**Record excerpts**
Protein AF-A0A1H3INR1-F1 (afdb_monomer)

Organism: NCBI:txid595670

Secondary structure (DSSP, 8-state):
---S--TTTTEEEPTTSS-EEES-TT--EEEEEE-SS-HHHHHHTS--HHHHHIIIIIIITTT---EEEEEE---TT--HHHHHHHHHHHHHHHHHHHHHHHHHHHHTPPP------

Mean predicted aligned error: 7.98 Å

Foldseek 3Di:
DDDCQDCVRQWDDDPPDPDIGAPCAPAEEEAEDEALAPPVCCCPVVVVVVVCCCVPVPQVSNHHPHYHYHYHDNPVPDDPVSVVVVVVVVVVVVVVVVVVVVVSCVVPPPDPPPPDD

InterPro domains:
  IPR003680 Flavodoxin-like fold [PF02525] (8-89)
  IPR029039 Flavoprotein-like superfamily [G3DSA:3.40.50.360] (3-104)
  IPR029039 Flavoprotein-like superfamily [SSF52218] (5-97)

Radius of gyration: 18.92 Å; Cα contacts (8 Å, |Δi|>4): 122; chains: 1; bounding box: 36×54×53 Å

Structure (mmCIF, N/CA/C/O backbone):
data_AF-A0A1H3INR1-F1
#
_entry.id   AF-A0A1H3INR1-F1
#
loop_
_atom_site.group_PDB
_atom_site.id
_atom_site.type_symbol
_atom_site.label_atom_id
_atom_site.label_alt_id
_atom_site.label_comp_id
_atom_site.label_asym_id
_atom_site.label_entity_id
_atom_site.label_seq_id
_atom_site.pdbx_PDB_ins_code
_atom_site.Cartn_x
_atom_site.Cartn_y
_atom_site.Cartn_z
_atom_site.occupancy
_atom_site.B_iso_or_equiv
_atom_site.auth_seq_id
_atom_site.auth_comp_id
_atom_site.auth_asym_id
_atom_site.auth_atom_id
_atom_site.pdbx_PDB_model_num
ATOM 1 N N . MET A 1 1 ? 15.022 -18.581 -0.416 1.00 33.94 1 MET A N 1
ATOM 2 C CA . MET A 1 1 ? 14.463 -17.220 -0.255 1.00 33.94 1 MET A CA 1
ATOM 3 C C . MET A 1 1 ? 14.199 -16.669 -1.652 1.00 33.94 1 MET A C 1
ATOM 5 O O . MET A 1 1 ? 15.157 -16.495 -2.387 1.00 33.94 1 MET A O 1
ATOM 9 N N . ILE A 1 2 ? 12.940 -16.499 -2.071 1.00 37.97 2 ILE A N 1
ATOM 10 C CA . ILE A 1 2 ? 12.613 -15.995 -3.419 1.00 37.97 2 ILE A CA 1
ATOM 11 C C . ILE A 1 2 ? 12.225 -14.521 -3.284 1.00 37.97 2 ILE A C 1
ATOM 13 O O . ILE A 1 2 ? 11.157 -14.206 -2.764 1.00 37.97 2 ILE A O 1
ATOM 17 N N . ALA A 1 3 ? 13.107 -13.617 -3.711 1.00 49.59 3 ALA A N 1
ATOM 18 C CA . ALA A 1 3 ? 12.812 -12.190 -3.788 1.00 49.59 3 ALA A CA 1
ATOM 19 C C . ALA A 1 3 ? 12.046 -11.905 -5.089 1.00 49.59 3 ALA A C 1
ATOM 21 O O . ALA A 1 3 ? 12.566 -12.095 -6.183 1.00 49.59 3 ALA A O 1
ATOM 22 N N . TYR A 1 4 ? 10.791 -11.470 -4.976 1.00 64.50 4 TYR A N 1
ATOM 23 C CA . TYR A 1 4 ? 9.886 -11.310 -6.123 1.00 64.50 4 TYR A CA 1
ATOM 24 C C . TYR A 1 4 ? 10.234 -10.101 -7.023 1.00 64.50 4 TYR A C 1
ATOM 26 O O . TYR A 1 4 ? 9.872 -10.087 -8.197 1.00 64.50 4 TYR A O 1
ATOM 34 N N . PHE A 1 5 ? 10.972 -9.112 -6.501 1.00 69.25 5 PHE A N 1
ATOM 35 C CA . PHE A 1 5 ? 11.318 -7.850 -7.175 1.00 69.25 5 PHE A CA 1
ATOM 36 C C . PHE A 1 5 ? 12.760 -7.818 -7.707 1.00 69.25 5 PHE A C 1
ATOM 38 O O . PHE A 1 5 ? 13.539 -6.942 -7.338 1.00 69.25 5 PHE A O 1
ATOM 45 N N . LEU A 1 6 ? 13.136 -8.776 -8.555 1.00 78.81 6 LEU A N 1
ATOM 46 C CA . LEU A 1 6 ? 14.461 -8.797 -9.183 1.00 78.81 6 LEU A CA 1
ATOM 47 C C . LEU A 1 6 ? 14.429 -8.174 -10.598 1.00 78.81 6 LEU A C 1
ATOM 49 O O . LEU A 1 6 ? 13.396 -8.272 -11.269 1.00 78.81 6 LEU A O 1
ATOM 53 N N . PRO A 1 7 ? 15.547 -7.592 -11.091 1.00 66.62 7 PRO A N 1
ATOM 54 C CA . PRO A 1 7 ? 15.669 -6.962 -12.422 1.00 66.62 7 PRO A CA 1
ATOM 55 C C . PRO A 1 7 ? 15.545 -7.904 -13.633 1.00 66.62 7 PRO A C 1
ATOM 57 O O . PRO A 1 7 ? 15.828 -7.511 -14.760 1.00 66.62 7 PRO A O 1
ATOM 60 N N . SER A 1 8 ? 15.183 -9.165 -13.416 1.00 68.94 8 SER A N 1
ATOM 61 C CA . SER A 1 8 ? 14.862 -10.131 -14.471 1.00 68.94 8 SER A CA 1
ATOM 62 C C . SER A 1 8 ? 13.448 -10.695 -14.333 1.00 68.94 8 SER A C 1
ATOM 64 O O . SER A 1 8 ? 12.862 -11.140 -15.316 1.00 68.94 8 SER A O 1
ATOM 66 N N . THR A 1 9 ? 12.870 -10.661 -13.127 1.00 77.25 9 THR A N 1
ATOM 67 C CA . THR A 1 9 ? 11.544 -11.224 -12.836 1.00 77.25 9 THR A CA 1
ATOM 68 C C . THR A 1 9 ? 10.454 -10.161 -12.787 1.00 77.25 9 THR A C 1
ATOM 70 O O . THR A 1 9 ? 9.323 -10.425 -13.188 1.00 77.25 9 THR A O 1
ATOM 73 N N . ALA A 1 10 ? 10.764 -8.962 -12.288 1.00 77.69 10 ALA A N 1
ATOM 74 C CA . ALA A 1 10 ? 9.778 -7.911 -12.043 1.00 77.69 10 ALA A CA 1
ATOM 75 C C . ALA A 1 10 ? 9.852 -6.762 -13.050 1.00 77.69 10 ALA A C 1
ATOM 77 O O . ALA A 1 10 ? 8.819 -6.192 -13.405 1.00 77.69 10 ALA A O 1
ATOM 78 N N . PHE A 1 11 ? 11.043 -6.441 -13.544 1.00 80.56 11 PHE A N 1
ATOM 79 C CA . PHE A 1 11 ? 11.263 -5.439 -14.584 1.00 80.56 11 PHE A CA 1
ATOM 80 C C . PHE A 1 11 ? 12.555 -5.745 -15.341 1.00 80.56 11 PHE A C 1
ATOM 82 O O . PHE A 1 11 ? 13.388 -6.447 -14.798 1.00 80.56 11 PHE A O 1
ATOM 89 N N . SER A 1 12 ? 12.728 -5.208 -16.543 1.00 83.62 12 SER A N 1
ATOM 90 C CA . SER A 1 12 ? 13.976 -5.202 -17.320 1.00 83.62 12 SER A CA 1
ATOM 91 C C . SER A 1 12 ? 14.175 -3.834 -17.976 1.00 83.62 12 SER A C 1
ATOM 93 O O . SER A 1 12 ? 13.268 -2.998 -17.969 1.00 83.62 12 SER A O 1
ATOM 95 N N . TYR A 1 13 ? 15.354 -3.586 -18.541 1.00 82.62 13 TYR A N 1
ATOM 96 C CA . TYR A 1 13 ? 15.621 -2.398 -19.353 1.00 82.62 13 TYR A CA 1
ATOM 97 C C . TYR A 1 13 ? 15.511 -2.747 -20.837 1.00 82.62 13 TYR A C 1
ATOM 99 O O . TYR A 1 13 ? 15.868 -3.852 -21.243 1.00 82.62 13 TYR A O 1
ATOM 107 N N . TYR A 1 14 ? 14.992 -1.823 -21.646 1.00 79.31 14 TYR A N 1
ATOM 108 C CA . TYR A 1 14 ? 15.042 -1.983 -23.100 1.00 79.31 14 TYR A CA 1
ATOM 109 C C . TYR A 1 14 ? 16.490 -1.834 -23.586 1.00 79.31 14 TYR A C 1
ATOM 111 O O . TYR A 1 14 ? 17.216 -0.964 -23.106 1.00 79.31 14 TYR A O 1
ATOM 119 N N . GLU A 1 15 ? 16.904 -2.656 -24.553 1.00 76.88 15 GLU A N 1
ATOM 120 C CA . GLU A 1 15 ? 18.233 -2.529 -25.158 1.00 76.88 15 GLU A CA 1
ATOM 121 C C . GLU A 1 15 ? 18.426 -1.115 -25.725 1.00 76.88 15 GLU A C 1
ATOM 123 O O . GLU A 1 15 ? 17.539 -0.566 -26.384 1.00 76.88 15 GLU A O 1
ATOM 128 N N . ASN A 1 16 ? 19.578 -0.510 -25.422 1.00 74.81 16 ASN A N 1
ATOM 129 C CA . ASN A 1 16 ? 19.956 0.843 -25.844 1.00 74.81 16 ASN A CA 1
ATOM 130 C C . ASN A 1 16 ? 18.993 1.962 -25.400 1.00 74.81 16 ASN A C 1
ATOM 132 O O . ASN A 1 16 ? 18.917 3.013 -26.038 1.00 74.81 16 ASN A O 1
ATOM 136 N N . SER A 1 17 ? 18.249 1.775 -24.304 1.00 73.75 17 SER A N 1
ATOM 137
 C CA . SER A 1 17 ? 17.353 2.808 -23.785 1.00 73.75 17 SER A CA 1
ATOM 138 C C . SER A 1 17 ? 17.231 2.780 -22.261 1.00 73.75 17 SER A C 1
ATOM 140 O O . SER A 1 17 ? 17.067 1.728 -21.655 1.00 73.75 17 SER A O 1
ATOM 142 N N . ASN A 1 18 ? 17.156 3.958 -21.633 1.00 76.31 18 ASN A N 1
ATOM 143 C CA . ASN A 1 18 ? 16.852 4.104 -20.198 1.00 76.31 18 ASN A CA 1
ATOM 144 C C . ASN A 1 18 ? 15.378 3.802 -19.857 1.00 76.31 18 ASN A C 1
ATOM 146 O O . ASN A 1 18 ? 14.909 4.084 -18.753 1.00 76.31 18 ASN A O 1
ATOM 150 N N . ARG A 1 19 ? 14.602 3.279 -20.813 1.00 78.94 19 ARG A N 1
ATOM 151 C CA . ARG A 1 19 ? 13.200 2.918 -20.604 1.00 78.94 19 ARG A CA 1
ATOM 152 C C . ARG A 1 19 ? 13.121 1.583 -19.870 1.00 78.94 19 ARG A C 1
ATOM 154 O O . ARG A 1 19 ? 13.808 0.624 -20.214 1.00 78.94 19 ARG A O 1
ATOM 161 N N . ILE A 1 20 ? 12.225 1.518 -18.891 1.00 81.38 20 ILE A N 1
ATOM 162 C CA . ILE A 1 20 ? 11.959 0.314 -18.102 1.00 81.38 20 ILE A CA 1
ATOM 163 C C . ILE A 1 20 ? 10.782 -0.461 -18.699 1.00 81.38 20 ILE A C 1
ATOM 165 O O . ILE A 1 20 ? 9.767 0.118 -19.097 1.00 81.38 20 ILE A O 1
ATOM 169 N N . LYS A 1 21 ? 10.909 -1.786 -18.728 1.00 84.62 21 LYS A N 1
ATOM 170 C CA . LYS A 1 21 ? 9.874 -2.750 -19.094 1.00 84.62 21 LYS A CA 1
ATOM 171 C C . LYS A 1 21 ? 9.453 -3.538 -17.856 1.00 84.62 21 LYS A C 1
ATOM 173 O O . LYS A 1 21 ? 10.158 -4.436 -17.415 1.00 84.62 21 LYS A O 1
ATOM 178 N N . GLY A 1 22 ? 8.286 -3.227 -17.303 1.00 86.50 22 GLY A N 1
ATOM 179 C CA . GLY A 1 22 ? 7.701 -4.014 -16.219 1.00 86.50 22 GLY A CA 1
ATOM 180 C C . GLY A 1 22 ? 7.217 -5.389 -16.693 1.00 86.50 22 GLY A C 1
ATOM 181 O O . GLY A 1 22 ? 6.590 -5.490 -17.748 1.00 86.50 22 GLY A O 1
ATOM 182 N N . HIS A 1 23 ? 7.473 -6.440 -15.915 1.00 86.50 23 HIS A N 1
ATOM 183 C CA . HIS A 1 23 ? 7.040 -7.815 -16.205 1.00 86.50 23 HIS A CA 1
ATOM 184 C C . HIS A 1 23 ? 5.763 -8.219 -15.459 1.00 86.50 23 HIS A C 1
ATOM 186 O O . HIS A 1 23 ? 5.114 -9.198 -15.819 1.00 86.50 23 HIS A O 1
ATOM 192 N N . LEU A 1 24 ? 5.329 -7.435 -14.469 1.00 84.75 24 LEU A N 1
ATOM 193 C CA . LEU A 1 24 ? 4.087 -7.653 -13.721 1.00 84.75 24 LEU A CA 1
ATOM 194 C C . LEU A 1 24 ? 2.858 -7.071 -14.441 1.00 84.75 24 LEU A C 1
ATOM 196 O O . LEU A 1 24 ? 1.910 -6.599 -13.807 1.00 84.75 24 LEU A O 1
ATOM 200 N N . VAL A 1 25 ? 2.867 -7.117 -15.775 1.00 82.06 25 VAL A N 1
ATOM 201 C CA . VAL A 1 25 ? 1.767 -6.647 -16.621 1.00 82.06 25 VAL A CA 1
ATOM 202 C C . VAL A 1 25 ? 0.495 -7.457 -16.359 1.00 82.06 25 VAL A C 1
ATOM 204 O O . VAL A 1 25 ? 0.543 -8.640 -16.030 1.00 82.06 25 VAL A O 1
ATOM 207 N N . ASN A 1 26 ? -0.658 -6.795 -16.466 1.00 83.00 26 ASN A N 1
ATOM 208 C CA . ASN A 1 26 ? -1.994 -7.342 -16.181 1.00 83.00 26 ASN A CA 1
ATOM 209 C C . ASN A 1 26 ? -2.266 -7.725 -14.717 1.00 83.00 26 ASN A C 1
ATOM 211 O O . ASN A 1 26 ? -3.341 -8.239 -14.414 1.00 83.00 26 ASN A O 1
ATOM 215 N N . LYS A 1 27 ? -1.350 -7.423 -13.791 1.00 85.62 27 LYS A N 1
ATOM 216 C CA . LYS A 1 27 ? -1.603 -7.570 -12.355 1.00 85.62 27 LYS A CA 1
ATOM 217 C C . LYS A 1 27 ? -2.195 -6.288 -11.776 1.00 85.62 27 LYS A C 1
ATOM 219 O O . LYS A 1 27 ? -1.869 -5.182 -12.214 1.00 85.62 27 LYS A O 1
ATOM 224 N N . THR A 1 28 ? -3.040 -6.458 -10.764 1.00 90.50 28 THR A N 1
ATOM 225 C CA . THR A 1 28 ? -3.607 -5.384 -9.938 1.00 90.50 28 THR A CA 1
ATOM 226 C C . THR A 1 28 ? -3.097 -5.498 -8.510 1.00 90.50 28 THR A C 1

**Problem**
Each line from the one with "ATOM 217 C C" through the end of the entries above must be set down exactly, both end lines included, and no other line may appear.

**Written solution**
ATOM 217 C C . LYS A 1 27 ? -2.195 -6.288 -11.776 1.00 85.62 27 LYS A C 1
ATOM 219 O O . LYS A 1 27 ? -1.869 -5.182 -12.214 1.00 85.62 27 LYS A O 1
ATOM 224 N N . THR A 1 28 ? -3.040 -6.458 -10.764 1.00 90.50 28 THR A N 1
ATOM 225 C CA . THR A 1 28 ? -3.607 -5.384 -9.938 1.00 90.50 28 THR A CA 1
ATOM 226 C C . THR A 1 28 ? -3.097 -5.498 -8.510 1.00 90.50 28 THR A C 1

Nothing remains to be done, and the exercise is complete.